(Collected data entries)
************

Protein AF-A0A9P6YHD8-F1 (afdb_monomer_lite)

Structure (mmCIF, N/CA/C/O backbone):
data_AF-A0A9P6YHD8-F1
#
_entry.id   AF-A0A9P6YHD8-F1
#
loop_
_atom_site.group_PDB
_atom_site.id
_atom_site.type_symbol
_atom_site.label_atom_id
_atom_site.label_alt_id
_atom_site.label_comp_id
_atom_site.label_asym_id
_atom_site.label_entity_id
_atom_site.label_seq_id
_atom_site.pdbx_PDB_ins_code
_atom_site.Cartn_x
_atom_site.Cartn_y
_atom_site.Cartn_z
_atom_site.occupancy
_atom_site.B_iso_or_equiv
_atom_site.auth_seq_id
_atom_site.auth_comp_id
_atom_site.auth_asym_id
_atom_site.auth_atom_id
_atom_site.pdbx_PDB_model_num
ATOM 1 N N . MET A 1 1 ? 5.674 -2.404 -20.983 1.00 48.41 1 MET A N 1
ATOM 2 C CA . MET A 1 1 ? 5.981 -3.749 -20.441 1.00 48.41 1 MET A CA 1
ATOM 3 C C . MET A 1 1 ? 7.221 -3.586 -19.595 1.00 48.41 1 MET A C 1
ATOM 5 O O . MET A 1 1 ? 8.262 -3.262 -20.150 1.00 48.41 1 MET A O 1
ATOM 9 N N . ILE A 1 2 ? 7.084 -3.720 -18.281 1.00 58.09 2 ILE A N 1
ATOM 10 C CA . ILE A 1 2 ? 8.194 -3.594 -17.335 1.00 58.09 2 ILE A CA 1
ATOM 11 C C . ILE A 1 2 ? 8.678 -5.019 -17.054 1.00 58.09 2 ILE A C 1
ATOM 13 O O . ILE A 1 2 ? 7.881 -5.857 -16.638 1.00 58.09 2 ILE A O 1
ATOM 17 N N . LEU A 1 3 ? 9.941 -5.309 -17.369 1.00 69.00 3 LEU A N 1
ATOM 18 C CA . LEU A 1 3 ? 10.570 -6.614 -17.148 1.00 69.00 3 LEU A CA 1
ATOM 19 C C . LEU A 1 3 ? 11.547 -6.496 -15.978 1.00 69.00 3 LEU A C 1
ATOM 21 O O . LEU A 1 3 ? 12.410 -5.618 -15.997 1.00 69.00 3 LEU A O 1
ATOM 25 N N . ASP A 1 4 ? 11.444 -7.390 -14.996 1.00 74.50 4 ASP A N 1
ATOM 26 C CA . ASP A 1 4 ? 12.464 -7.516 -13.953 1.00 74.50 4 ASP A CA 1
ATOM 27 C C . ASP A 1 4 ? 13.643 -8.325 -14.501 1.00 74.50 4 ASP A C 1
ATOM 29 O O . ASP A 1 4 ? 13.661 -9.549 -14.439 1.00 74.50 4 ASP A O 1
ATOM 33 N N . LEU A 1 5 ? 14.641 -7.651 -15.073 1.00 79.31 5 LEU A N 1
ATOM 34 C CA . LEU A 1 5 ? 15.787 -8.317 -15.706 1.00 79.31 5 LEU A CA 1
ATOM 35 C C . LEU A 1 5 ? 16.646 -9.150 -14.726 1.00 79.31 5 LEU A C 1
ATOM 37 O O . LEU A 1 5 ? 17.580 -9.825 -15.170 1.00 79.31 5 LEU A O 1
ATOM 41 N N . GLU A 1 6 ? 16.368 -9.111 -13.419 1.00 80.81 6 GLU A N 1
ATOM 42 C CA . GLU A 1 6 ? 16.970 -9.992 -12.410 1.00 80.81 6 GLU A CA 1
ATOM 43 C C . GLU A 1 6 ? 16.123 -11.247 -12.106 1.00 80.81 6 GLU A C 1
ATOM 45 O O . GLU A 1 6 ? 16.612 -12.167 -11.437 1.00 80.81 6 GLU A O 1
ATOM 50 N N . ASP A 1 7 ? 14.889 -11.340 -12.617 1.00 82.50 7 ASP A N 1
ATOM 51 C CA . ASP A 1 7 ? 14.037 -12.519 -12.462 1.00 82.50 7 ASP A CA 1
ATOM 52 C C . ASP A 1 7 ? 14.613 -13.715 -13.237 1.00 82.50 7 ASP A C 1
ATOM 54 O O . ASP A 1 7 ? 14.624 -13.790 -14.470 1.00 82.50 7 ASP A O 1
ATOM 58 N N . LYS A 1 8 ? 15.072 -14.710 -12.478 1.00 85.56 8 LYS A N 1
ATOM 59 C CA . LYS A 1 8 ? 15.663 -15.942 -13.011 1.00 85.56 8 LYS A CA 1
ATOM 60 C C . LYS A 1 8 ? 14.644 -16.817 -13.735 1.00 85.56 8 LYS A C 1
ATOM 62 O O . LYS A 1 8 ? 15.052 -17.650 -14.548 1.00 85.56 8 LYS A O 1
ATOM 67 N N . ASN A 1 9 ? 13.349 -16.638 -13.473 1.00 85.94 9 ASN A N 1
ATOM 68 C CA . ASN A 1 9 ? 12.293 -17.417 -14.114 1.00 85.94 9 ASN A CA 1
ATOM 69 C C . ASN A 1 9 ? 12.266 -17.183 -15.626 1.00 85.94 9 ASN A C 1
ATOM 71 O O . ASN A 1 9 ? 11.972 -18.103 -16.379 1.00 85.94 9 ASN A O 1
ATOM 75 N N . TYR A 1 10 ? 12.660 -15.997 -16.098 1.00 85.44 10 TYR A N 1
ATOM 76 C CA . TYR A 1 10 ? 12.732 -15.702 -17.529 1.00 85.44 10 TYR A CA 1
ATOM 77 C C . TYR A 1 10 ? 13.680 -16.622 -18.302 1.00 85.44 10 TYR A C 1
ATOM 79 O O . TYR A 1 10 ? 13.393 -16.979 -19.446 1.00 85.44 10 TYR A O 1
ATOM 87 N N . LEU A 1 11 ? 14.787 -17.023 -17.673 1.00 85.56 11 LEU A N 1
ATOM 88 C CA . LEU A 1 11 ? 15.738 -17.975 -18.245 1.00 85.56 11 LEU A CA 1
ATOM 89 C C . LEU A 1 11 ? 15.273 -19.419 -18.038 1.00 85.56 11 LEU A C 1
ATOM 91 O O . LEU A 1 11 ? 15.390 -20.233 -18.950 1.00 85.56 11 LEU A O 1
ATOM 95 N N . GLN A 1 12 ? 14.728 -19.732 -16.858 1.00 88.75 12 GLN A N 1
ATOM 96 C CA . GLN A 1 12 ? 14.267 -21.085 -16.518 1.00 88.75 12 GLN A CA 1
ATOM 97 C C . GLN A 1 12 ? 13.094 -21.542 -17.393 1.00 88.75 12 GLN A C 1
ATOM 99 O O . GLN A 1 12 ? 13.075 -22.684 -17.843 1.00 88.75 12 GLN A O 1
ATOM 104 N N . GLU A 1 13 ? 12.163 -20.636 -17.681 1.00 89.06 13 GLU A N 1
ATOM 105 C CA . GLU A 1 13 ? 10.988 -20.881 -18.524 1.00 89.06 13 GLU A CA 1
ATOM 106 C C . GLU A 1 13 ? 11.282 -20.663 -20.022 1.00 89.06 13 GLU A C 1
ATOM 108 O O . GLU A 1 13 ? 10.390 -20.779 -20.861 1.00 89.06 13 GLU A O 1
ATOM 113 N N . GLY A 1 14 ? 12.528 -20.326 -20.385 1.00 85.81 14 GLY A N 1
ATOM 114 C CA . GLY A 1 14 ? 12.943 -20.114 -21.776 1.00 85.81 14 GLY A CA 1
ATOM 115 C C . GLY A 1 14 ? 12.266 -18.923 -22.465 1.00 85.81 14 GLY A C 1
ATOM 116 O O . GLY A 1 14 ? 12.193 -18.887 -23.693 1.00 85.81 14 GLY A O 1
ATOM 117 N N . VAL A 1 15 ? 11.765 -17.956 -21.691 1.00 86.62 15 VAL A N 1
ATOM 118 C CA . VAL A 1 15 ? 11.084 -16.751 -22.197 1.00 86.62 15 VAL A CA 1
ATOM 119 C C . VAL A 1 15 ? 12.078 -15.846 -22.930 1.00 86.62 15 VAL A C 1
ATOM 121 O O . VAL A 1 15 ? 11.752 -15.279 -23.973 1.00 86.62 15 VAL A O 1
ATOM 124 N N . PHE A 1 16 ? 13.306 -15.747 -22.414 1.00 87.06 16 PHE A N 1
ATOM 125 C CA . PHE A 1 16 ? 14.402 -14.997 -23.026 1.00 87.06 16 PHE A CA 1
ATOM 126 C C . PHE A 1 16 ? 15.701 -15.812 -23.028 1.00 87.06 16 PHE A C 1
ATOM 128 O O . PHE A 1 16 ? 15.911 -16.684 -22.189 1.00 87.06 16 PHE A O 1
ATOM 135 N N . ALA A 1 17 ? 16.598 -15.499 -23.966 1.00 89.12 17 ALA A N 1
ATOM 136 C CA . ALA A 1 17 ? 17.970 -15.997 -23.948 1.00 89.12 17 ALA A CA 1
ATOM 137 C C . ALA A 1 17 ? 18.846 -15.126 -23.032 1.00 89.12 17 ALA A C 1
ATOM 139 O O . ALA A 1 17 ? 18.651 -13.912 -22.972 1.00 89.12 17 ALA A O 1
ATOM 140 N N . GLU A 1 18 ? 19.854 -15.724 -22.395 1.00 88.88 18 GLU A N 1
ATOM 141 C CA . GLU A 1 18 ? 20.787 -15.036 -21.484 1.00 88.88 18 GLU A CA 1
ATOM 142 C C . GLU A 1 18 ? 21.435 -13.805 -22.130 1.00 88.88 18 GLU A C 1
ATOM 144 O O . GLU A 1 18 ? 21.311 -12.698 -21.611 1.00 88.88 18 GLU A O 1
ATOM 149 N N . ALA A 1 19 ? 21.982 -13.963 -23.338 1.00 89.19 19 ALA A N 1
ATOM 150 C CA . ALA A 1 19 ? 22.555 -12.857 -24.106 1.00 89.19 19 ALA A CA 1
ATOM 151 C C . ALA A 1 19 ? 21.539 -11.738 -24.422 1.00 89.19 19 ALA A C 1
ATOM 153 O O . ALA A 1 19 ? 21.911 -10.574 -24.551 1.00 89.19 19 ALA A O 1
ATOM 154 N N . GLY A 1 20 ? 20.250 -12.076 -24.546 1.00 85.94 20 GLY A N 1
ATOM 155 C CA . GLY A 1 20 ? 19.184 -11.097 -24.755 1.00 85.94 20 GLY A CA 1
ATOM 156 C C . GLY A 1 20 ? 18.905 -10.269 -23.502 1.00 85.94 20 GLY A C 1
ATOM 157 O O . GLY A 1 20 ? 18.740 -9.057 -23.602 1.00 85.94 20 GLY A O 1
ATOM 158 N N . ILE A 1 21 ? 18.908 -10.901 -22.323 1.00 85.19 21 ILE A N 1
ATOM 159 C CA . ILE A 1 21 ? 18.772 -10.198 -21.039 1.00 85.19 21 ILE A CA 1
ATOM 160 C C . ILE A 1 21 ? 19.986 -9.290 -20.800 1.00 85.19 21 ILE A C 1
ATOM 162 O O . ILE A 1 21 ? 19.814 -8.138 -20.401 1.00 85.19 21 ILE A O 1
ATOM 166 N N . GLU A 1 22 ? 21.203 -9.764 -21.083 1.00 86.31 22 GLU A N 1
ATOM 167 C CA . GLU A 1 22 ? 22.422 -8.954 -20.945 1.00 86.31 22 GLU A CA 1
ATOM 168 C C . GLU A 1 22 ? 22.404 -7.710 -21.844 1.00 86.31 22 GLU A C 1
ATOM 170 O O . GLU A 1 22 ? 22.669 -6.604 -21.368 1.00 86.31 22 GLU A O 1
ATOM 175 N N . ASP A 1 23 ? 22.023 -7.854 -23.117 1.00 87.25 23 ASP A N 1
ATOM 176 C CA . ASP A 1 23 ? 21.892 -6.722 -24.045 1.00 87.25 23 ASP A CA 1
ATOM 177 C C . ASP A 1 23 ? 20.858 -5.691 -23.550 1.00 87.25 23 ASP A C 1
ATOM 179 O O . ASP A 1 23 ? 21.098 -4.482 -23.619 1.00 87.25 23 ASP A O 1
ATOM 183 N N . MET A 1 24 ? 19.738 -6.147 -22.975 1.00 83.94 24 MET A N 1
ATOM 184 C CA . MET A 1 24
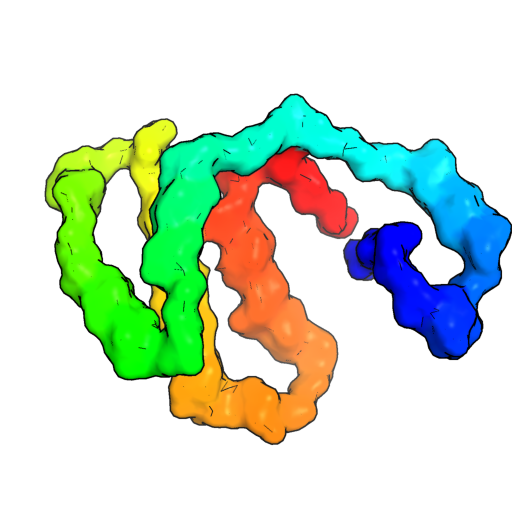 ? 18.719 -5.264 -22.392 1.00 83.94 24 MET A CA 1
ATOM 185 C C . MET A 1 24 ? 19.232 -4.504 -21.162 1.00 83.94 24 MET A C 1
ATOM 187 O O . MET A 1 24 ? 18.974 -3.303 -21.055 1.00 83.94 24 MET A O 1
ATOM 191 N N . LYS A 1 2
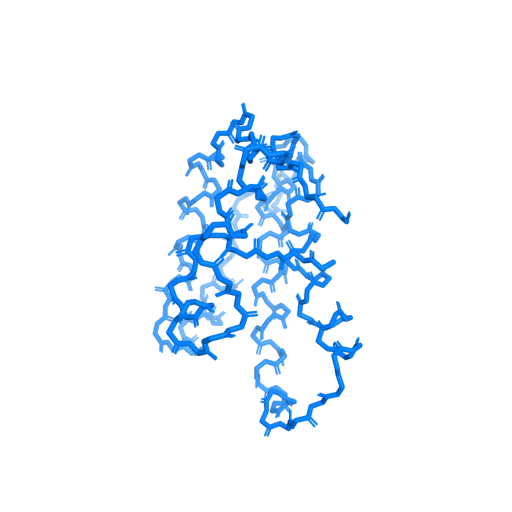5 ? 19.988 -5.164 -20.271 1.00 81.00 25 LYS A N 1
ATOM 192 C CA . LYS A 1 25 ? 20.597 -4.524 -19.088 1.00 81.00 25 LYS A CA 1
ATOM 193 C C . LYS A 1 25 ? 21.586 -3.426 -19.481 1.00 81.00 25 LYS A C 1
ATOM 195 O O . LYS A 1 25 ? 21.624 -2.376 -18.843 1.00 81.00 25 LYS A O 1
ATOM 200 N N . VAL A 1 26 ? 22.369 -3.654 -20.537 1.00 82.81 26 VAL A N 1
ATOM 201 C CA . VAL A 1 26 ? 23.352 -2.680 -21.038 1.00 82.81 26 VAL A CA 1
ATOM 202 C C . VAL A 1 26 ? 22.671 -1.497 -21.728 1.00 82.81 26 VAL A C 1
ATOM 204 O O . VAL A 1 26 ? 23.099 -0.357 -21.550 1.00 82.81 26 VAL A O 1
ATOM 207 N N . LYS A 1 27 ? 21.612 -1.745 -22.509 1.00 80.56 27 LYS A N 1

************

# What you are asked to do
Given the records above, restate word for word only the lines starting at the one with "ATOM 33 N N" and ending at the one with "ATOM 37 O O".

# Task answer
ATOM 33 N N . LEU A 1 5 ? 14.641 -7.651 -15.073 1.00 79.31 5 LEU A N 1
ATOM 34 C CA . LEU A 1 5 ? 15.787 -8.317 -15.706 1.00 79.31 5 LEU A CA 1
ATOM 35 C C . LEU A 1 5 ? 16.646 -9.150 -14.726 1.00 79.31 5 LEU A C 1
ATOM 37 O O . LEU A 1 5 ? 17.580 -9.825 -15.170 1.00 79.31 5 LEU A O 1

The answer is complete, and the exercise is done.